Integrated Antenna Ic Package and Manufacturing Method

The present application claims the priority of U.S. Provisional Application No. 63/633,222, filed Apr. 12, 2024, which is incorporated herein by reference in its entirety.

In some applications, integrated circuits (ICs) include transmitters and/or receivers configured to perform telecommunication operations, e.g., as part of cellular or other radio networks or in radar applications. Advances in telecommunication technology often target enabling such operations to be performed using high frequency signals that support bandwidths larger than those of lower frequencies. In some cases, signals correspond to radio frequency (RF) bands that can range from 30 kilohertz (kHz) to 300 gigahertz (GHz).

The following disclosure provides many different embodiments, or examples, for implementing different features of the provided subject matter. Specific examples of components, values, operations, materials, arrangements, or the like, are described below to simplify the present disclosure.
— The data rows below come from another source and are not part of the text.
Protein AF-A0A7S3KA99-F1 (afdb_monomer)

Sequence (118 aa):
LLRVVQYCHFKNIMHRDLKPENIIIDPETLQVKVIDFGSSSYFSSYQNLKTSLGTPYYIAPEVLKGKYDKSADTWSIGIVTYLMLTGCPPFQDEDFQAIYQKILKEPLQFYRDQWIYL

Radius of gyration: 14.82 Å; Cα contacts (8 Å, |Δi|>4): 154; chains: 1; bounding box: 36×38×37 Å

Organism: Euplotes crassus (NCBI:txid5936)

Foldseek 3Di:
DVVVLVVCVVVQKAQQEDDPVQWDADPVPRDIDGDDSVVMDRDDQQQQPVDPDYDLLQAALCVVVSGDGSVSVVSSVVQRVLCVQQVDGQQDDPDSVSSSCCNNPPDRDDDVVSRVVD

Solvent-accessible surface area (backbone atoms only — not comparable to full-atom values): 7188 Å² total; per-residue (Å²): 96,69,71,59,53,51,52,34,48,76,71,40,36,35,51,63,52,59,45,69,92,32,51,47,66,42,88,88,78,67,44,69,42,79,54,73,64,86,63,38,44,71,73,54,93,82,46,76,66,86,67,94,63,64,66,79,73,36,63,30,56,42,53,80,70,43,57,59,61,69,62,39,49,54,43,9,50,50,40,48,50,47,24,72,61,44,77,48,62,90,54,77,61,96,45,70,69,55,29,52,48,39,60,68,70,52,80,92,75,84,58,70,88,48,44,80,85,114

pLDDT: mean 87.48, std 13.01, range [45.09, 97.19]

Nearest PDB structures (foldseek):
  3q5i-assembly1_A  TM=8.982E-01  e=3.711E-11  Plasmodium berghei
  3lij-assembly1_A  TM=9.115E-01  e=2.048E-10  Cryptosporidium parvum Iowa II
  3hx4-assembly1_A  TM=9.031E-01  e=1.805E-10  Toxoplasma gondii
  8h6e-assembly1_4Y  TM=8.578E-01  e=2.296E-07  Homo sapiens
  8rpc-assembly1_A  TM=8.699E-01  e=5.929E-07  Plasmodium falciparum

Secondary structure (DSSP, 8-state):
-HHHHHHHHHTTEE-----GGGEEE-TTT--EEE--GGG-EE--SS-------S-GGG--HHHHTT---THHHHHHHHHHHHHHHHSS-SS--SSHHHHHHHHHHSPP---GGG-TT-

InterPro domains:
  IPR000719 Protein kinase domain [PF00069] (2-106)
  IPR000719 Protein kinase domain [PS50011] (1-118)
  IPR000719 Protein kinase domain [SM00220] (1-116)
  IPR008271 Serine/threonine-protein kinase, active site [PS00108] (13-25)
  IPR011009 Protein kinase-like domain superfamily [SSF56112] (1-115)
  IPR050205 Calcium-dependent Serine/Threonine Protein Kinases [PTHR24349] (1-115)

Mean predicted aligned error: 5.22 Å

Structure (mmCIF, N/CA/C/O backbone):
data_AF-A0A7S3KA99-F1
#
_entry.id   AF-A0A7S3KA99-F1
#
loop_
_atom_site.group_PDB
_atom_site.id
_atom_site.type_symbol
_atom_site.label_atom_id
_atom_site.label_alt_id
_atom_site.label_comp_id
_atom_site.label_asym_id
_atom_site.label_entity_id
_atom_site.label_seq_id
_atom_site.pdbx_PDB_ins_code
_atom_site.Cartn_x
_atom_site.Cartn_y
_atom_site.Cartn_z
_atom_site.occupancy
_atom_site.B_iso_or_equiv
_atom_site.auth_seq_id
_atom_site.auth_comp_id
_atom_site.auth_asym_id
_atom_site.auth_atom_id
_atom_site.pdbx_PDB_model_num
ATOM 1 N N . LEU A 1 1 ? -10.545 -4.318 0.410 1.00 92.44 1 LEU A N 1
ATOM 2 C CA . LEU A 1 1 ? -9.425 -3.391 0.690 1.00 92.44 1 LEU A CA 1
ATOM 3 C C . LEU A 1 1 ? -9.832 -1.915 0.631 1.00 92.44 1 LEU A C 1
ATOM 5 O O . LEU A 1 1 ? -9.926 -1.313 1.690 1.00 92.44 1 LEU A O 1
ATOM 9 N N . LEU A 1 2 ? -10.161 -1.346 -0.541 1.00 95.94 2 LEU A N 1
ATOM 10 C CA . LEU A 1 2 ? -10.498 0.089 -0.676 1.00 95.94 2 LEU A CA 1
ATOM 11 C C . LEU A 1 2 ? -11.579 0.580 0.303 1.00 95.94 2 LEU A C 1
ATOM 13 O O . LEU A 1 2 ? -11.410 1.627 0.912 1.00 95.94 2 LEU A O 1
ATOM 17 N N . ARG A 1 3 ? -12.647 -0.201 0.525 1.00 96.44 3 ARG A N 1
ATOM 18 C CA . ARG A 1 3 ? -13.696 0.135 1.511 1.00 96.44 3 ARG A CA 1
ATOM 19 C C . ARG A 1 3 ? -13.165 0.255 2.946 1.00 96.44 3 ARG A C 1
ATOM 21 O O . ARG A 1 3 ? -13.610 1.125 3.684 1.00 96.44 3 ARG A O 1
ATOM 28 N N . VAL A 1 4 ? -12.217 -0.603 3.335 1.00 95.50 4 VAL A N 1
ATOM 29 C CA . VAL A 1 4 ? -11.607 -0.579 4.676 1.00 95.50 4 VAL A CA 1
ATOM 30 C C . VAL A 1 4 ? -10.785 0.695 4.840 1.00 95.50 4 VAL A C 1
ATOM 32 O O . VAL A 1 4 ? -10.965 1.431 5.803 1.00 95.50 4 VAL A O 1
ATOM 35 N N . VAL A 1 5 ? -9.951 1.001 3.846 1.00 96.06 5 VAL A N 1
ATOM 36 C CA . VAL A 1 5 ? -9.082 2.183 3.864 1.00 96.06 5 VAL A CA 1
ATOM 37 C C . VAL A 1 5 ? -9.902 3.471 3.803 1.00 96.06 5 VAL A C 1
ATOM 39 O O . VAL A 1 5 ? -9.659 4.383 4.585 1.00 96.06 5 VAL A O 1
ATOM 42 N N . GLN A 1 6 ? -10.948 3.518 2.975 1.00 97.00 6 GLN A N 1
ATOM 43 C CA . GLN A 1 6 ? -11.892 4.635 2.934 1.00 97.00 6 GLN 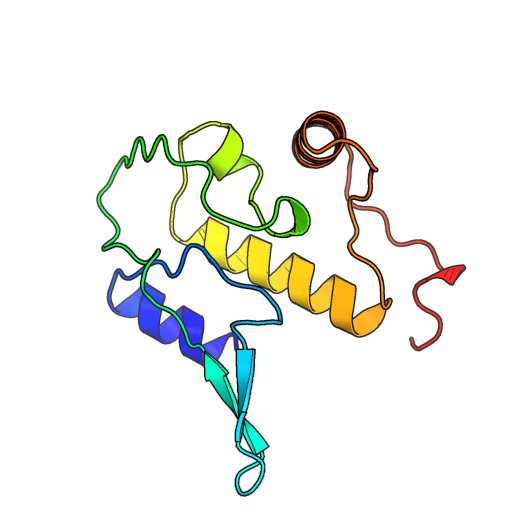A CA 1
ATOM 44 C C . GLN A 1 6 ? -12.533 4.886 4.307 1.00 97.00 6 GLN A C 1
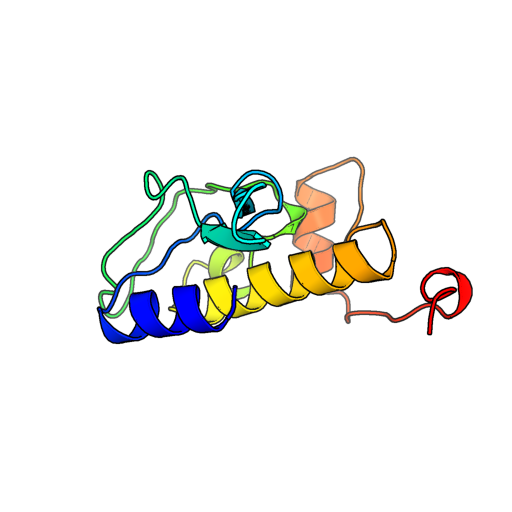ATOM 46 O O . GLN A 1 6 ? -12.644 6.035 4.733 1.00 97.00 6 GLN A O 1
ATOM 51 N N . TYR A 1 7 ? -12.933 3.826 5.016 1.00 97.00 7 TYR A N 1
ATOM 52 C CA . TYR A 1 7 ? -13.483 3.944 6.365 1.00 97.00 7 TYR A CA 1
ATOM 53 C C . TYR A 1 7 ? -12.450 4.492 7.363 1.00 97.00 7 TYR A C 1
ATOM 55 O O . TYR A 1 7 ? -12.759 5.420 8.113 1.00 97.00 7 TYR A O 1
ATOM 63 N N . CYS A 1 8 ? -11.211 3.988 7.343 1.00 95.75 8 CYS A N 1
ATOM 64 C CA . CYS A 1 8 ? -10.117 4.522 8.162 1.00 95.75 8 CYS A CA 1
ATOM 65 C C . CYS A 1 8 ? -9.879 6.009 7.873 1.00 95.75 8 CYS A C 1
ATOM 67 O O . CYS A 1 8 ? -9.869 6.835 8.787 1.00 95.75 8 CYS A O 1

These are, of course, merely examples and are not intended to be limiting. Other components, values, operations, materials, arrangements, or the like, are contemplated. For example, the formation of a first feature over or on a second feature in the description that follows may include embodiments in which the first and second features are formed in direct contact, and may also include embodiments in which additional features may be formed between the first and second features, such that the first and second features may not be in direct contact. In addition, the present disclosure may repeat reference numerals and/or letters in the various examples. This repetition is for the purpose of simplicity and clarity and does not in itself dictate a relationship between the various embodiments and/or configurations discussed.
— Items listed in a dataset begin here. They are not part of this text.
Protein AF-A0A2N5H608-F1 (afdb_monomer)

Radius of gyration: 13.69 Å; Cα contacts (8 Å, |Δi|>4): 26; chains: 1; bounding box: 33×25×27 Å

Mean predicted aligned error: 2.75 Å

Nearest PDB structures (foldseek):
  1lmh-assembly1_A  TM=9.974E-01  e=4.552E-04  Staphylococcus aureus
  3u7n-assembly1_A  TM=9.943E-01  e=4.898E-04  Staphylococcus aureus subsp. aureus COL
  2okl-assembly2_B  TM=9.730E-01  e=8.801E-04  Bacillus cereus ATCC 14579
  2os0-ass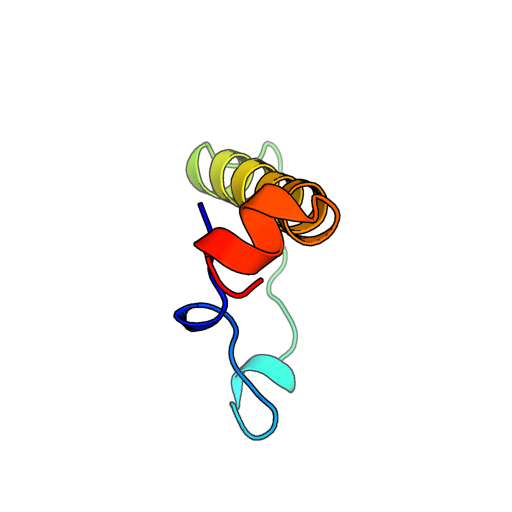embly1_A  TM=9.966E-01  e=2.281E-03  Enterococcus faecalis
  2ai7-assembly1_A  TM=9.917E-01  e=5.105E-03  Streptococcus pneumoniae

InterPro domains:
  IPR036821 Peptide deformylase superfamily [G3DSA:3.90.45.10] (1-55)
  IPR036821 Peptide deformylase superfamily [SSF56420] (2-54)

Sequence (55 aa):
MILMNDIIREGHPTLRLKAKEVSFPLSNEDRQLCDDLLEYVVNSQNDELGEKYGL

Organism: NCBI:txid1740721

Structure (mmCIF, N/CA/C/O backbone):
data_AF-A0A2N5H608-F1
#
_entry.id   AF-A0A2N5H608-F1
#
loop_
_atom_site.group_PDB
_atom_site.id
_atom_site.type_symbol
_atom_site.label_atom_id
_atom_site.label_alt_id
_atom_site.label_comp_id
_atom_site.label_asym_id
_atom_site.label_entity_id
_atom_site.label_seq_id
_atom_site.pdbx_PDB_ins_code
_atom_site.Cartn_x
_atom_site.Cartn_y
_atom_site.Cartn_z
_atom_site.occupancy
_atom_site.B_iso_or_equiv
_atom_site.auth_seq_id
_atom_site.auth_comp_id
_atom_site.auth_asym_id
_atom_site.auth_atom_id
_atom_site.pdbx_PDB_model_num
ATOM 1 N N . MET A 1 1 ? 9.509 -1.405 4.821 1.00 85.50 1 MET A N 1
ATOM 2 C CA . MET A 1 1 ? 9.708 -1.670 3.377 1.00 85.50 1 MET A CA 1
ATOM 3 C C . MET A 1 1 ? 8.785 -2.779 2.894 1.00 85.50 1 MET A C 1
ATOM 5 O O . MET A 1 1 ? 8.966 -3.936 3.263 1.00 85.50 1 MET A O 1
ATOM 9 N N . ILE A 1 2 ? 7.808 -2.403 2.075 1.00 95.19 2 ILE A N 1
ATOM 10 C CA . ILE A 1 2 ? 6.832 -3.295 1.436 1.00 95.19 2 ILE A CA 1
ATOM 11 C C . ILE A 1 2 ? 7.441 -3.890 0.159 1.00 95.19 2 ILE A C 1
ATOM 13 O O . ILE A 1 2 ? 8.153 -3.194 -0.565 1.00 95.19 2 ILE A O 1
ATOM 17 N N . LEU A 1 3 ? 7.165 -5.164 -0.121 1.00 94.62 3 LEU A N 1
ATOM 18 C CA . LEU A 1 3 ? 7.608 -5.884 -1.320 1.00 94.62 3 LEU A CA 1
ATOM 19 C C . LEU A 1 3 ? 6.424 -6.562 -2.026 1.00 94.62 3 LEU A C 1
ATOM 21 O O . LEU A 1 3 ? 5.321 -6.645 -1.491 1.00 94.62 3 LEU A O 1
ATOM 25 N N . MET A 1 4 ? 6.646 -7.134 -3.215 1.00 93.81 4 MET A N 1
ATOM 26 C CA . MET A 1 4 ? 5.580 -7.803 -3.983 1.00 93.81 4 MET A CA 1
ATOM 27 C C . MET A 1 4 ? 4.894 -8.973 -3.258 1.00 93.81 4 MET A C 1
ATOM 29 O O . MET A 1 4 ? 3.763 -9.311 -3.610 1.00 93.81 4 MET A O 1
ATOM 33 N N . ASN A 1 5 ? 5.545 -9.579 -2.260 1.00 94.06 5 ASN A N 1
ATOM 34 C CA . ASN A 1 5 ? 4.957 -10.634 -1.426 1.00 94.06 5 ASN A CA 1
ATOM 35 C C . ASN A 1 5 ? 3.906 -10.104 -0.439 1.00 94.06 5 ASN A C 1
ATOM 37 O O . ASN A 1 5 ? 3.035 -10.863 -0.018 1.00 94.06 5 ASN A O 1
ATOM 41 N N . ASP A 1 6 ? 3.963 -8.815 -0.102 1.00 95.88 6 ASP A N 1
ATOM 42 C CA . ASP A 1 6 ? 3.001 -8.151 0.781 1.00 95.88 6 ASP A CA 1
ATOM 43 C C . ASP A 1 6 ? 1.778 -7.630 -0.002 1.00 95.88 6 ASP A C 1
ATOM 45 O O . ASP A 1 6 ? 0.738 -7.310 0.578 1.00 95.88 6 ASP A O 1
ATOM 49 N N . ILE A 1 7 ? 1.872 -7.571 -1.340 1.00 96.31 7 ILE A N 1
ATOM 50 C CA . ILE A 1 7 ? 0.807 -7.095 -2.227 1.00 96.31 7 ILE A CA 1
ATOM 51 C C . ILE A 1 7 ? -0.161 -8.233 -2.564 1.00 96.31 7 ILE A C 1
ATOM 53 O O . ILE A 1 7 ? 0.102 -9.098 -3.408 1.00 96.31 7 ILE A O 1
ATOM 57 N N . ILE A 1 8 ? -1.338 -8.193 -1.940 1.00 97.31 8 ILE A N 1
ATOM 58 C CA . ILE A 1 8 ? -2.441 -9.103 -2.259 1.00 97.31 8 ILE A CA 1
ATOM 59 C C . ILE A 1 8 ? -2.899 -8.933 -3.718 1.00 97.31 8 ILE A C 1
ATOM 61 O O . ILE A 1 8 ? -2.979 -7.826 -4.249 1.00 97.31 8 ILE A O 1
ATOM 65 N N . ARG A 1 9 ? -3.215 -10.052 -4.376 1.00 96.88 9 ARG A N 1
ATOM 66 C CA . ARG A 1 9 ? -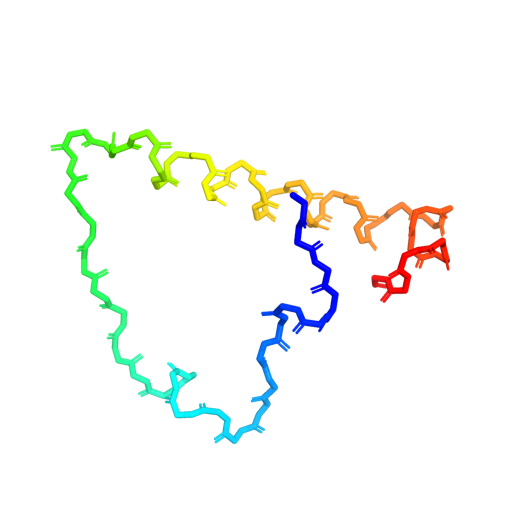3.629 -10.098 -5.787 1.00 96.88 9 ARG A CA 1
ATOM 67 C C . ARG A 1 9 ? -5.144 -10.256 -5.925 1.00 96.88 9 ARG A C 1
ATOM 69 O O . ARG A 1 9 ? -5.856 -10.491 -4.946 1.00 96.88 9 ARG A O 1
ATOM 76 N N . GLU A 1 10 ? -5.634 -10.125 -7.157 1.00 97.12 10 GLU A N 1
ATOM 77 C CA . GLU A 1 10 ? -7.044 -10.342 -7.483 1.00 97.12 10 GLU A CA 1
ATOM 78 C C . GLU A 1 10 ? -7.561 -11.679 -6.921 1.00 97.12 10 GLU A C 1
ATOM 80 O O . GLU A 1 10 ? -6.864 -12.691 -6.927 1.00 97.12 10 GLU A O 1
ATOM 85 N N . GLY A 1 11 ? -8.787 -11.656 -6.393 1.00 97.25 11 GLY A N 1
ATOM 86 C CA . GLY A 1 11 ? -9.395 -12.777 -5.673 1.00 97.25 11 GLY A CA 1
ATOM 87 C C . GLY A 1 11 ? -9.262 -12.678 -4.152 1.00 97.25 11 GLY A C 1
ATOM 88 O O . GLY A 1 11 ? -10.073 -13.273 -3.443 1.00 97.25 11 GLY A O 1
ATOM 89 N N . HIS A 1 12 ? -8.326 -11.878 -3.624 1.00 98.06 12 HIS A N 1
ATOM 90 C CA . HIS A 1 12 ? -8.233 -11.668 -2.179 1.00 98.06 12 HIS A CA 1
ATOM 91 C C . HIS A 1 12 ? -9.448 -10.869 -1.658 1.00 98.06 12 HIS A C 1
ATOM 93 O O . HIS A 1 12 ? -9.706 -9.764 -2.149 1.00 98.06 12 HIS A O 1
ATOM 99 N N . PRO A 1 13 ? -10.186 -11.361 -0.642 1.00 97.88 13 PRO A N 1
ATOM 100 C CA . PRO A 1 13 ? -11.459 -10.772 -0.213 1.00 97.88 13 PRO A CA 1
ATOM 101 C C . PRO A 1 13 ? -11.333 -9.308 0.224 1.00 97.88 13 PRO A C 1
ATOM 103 O O . PRO A 1 13 ? -12.213 -8.503 -0.074 1.00 97.88 13 PRO A O 1
ATOM 106 N N . THR A 1 14 ? -10.212 -8.936 0.853 1.00 97.88 14 THR A N 1
ATOM 107 C CA . THR A 1 14 ? -9.931 -7.557 1.293 1.00 97.88 14 THR A CA 1
ATOM 108 C C . THR A 1 14 ? -10.048 -6.523 0.170 1.00 97.88 14 THR A C 1
ATOM 110 O O . THR A 1 14 ? -10.503 -5.416 0.437 1.00 97.88 14 THR A O 1
ATOM 113 N N . LEU A 1 15 ? -9.743 -6.879 -1.086 1.00 98.00 15 LEU A N 1
ATOM 114 C CA . LEU A 1 15 ? -9.838 -5.963 -2.235 1.00 98.00 15 LEU A CA 1
ATOM 115 C C . LEU A 1 15 ? -11.282 -5.568 -2.599 1.00 98.00 15 LEU A C 1
ATOM 117 O O . LEU A 1 15 ? -11.486 -4.660 -3.403 1.00 98.00 15 LEU A O 1
ATOM 121 N N . ARG A 1 16 ? -12.293 -6.252 -2.049 1.00 97.81 1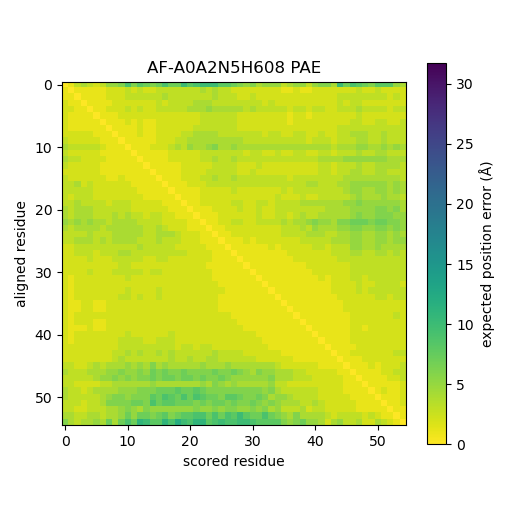6 ARG A N 1
ATOM 122 C CA . ARG A 1 16 ? -13.721 -5.951 -2.262 1.00 97.81 16 ARG A CA 1
ATOM 123 C C . ARG A 1 16 ? -14.412 -5.400 -1.013 1.00 97.81 16 ARG A C 1
ATOM 125 O O . ARG A 1 16 ? -15.596 -5.074 -1.073 1.00 97.81 16 ARG A O 1
ATOM 132 N N . LEU A 1 17 ? -13.703 -5.300 0.111 1.00 98.00 17 LEU A N 1
ATOM 133 C CA . LEU A 1 17 ? -14.246 -4.747 1.349 1.00 98.00 17 LEU A CA 1
ATOM 134 C C . LEU A 1 17 ? -14.166 -3.218 1.344 1.00 98.00 17 LEU A C 1
ATOM 136 O O . LEU A 1 17 ? -13.258 -2.623 0.768 1.00 98.00 17 LEU A O 1
ATOM 140 N N . LYS A 1 18 ? -15.103 -2.570 2.043 1.00 98.06 18 LYS A N 1
ATOM 141 C CA . LYS A 1 18 ? -15.007 -1.136 2.328 1.00 98.06 18 LYS A CA 1
ATOM 142 C C . LYS A 1 18 ? -13.908 -0.913 3.371 1.00 98.06 18 LYS A C 1
ATOM 144 O O . LYS A 1 18 ? -13.962 -1.505 4.450 1.00 98.06 18 LYS A O 1
ATOM 149 N N . ALA A 1 19 ? -12.937 -0.057 3.056 1.00 97.38 19 ALA A N 1
ATOM 150 C CA . ALA A 1 19 ? -11.907 0.346 4.008 1.00 97.38 19 ALA A CA 1
ATOM 151 C C . ALA A 1 19 ? -12.536 1.024 5.237 1.00 97.38 19 ALA A C 1
ATOM 153 O O . ALA A 1 19 ? -13.546 1.727 5.129 1.00 97.38 19 ALA A O 1
ATOM 154 N N . LYS A 1 20 ? -11.944 0.788 6.410 1.00 96.75 20 LYS A N 1
ATOM 155 C CA . LYS A 1 20 ? -12.350 1.453 7.652 1.00 96.75 20 LYS A CA 1
ATOM 156 C C . LYS A 1 20 ? -11.770 2.864 7.680 1.00 96.75 20 LYS A C 1
ATOM 158 O O . LYS A 1 20 ? -10.664 3.083 7.198 1.00 96.75 20 LYS A O 1
ATOM 163 N N . GLU A 1 21 ? -12.518 3.798 8.250 1.00 97.00 21 GLU A N 1
ATOM 164 C CA . GLU A 1 21 ? -12.010 5.145 8.498 1.00 97.00 21 GLU A CA 1
ATOM 165 C C . GLU A 1 21 ? -10.911 5.111 9.565 1.00 97.00 21 GLU A C 1
ATOM 167 O O . GLU A 1 21 ? -11.002 4.361 10.540 1.00 97.00 21 GLU A O 1
ATOM 172 N N . VAL A 1 22 ? -9.883 5.934 9.366 1.00 95.56 22 VAL A N 1
ATOM 173 C CA . VAL A 1 22 ? -8.825 6.178 10.351 1.00 95.56 22 VAL A CA 1
ATOM 174 C C . VAL A 1 22 ? -9.172 7.406 11.191 1.00 95.56 22 VAL A C 1
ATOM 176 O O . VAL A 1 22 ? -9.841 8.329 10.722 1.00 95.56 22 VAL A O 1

Further, spatially relative terms, such as “beneath,” “below,” “lower,” “above,” “upper” and the like, may be used herein for ease of description to describe one element or feature's relationship to another element(s) or feature(s) as illustrated in the figures. The spatially relative terms are intended to encompass different orientations of the device in use or operation in addition to the orientation depicted in the figures. The apparatus may be otherwise oriented (rotated 90 degrees or at other orientations) and the spatially relative descriptors used herein may likewise be interpreted accordingly.

In various embodiments, an integrated circuit (IC) package, e.g., a wafer-level chip-scale package (WLCSP), includes a semiconductor die including a transmitter and/or receiver, e.g., a transceiver, a pad electrically connected to the transmitter/receiver, and a passivation layer, a first post-passivation interconnect (PPI) layer including a conduction path electrically connected to the pad, a second PPI layer including an antenna structure electrically connected to the conduction path, and a substrate opposite the passivation layer and including through-substrate vias (TSVs) electrically coupled to the transmitter/receiver. The IC package thereby includes the transmitter/receiver configured to transmit and/or receive signals through an antenna or antenna array on a front side of the die while being powered and controlled from a back side of the die through the TSVs.

Transmitter/receiver operations are thereby capable of being performed using an assembly having a lower cost and smaller form factor than in other approaches, e.g., those in which antenna, power, and control connections are on a same side of a die, those in which a transmitter/receiver and antenna are integrated in a single die, and/or those including a flip-chip or waveguide antenna.

In accordance with various embodiments,is a cross-sectional view of an IC package,are plan views of antenna structuresA-C,is a schematic diagram of a transceiver circuit,is a flowchart of a methodof manufacturing an IC package, e.g., IC package,are cross-sectional views of IC packageat various manufacturing stages,is a flowchart of a methodof operating an IC package, andis a block diagram of an IC manufacturing systemand an IC manufacturing flow associated therewith.

Each of the figures herein, e.g.,, is simplified for the purpose of illustration. The figures are views of IC structures, devices, and packages with various features included and excluded to facilitate the discussion below. In various embodiments, an IC structure, device and/or package includes one or more features corresponding to power distribution structures, metal interconnects, contacts, vias, gate structures, source/drain (S/D) structures, bulk connections, or other transistor elements, isolation structures, or the like, in addition to the features depicted in.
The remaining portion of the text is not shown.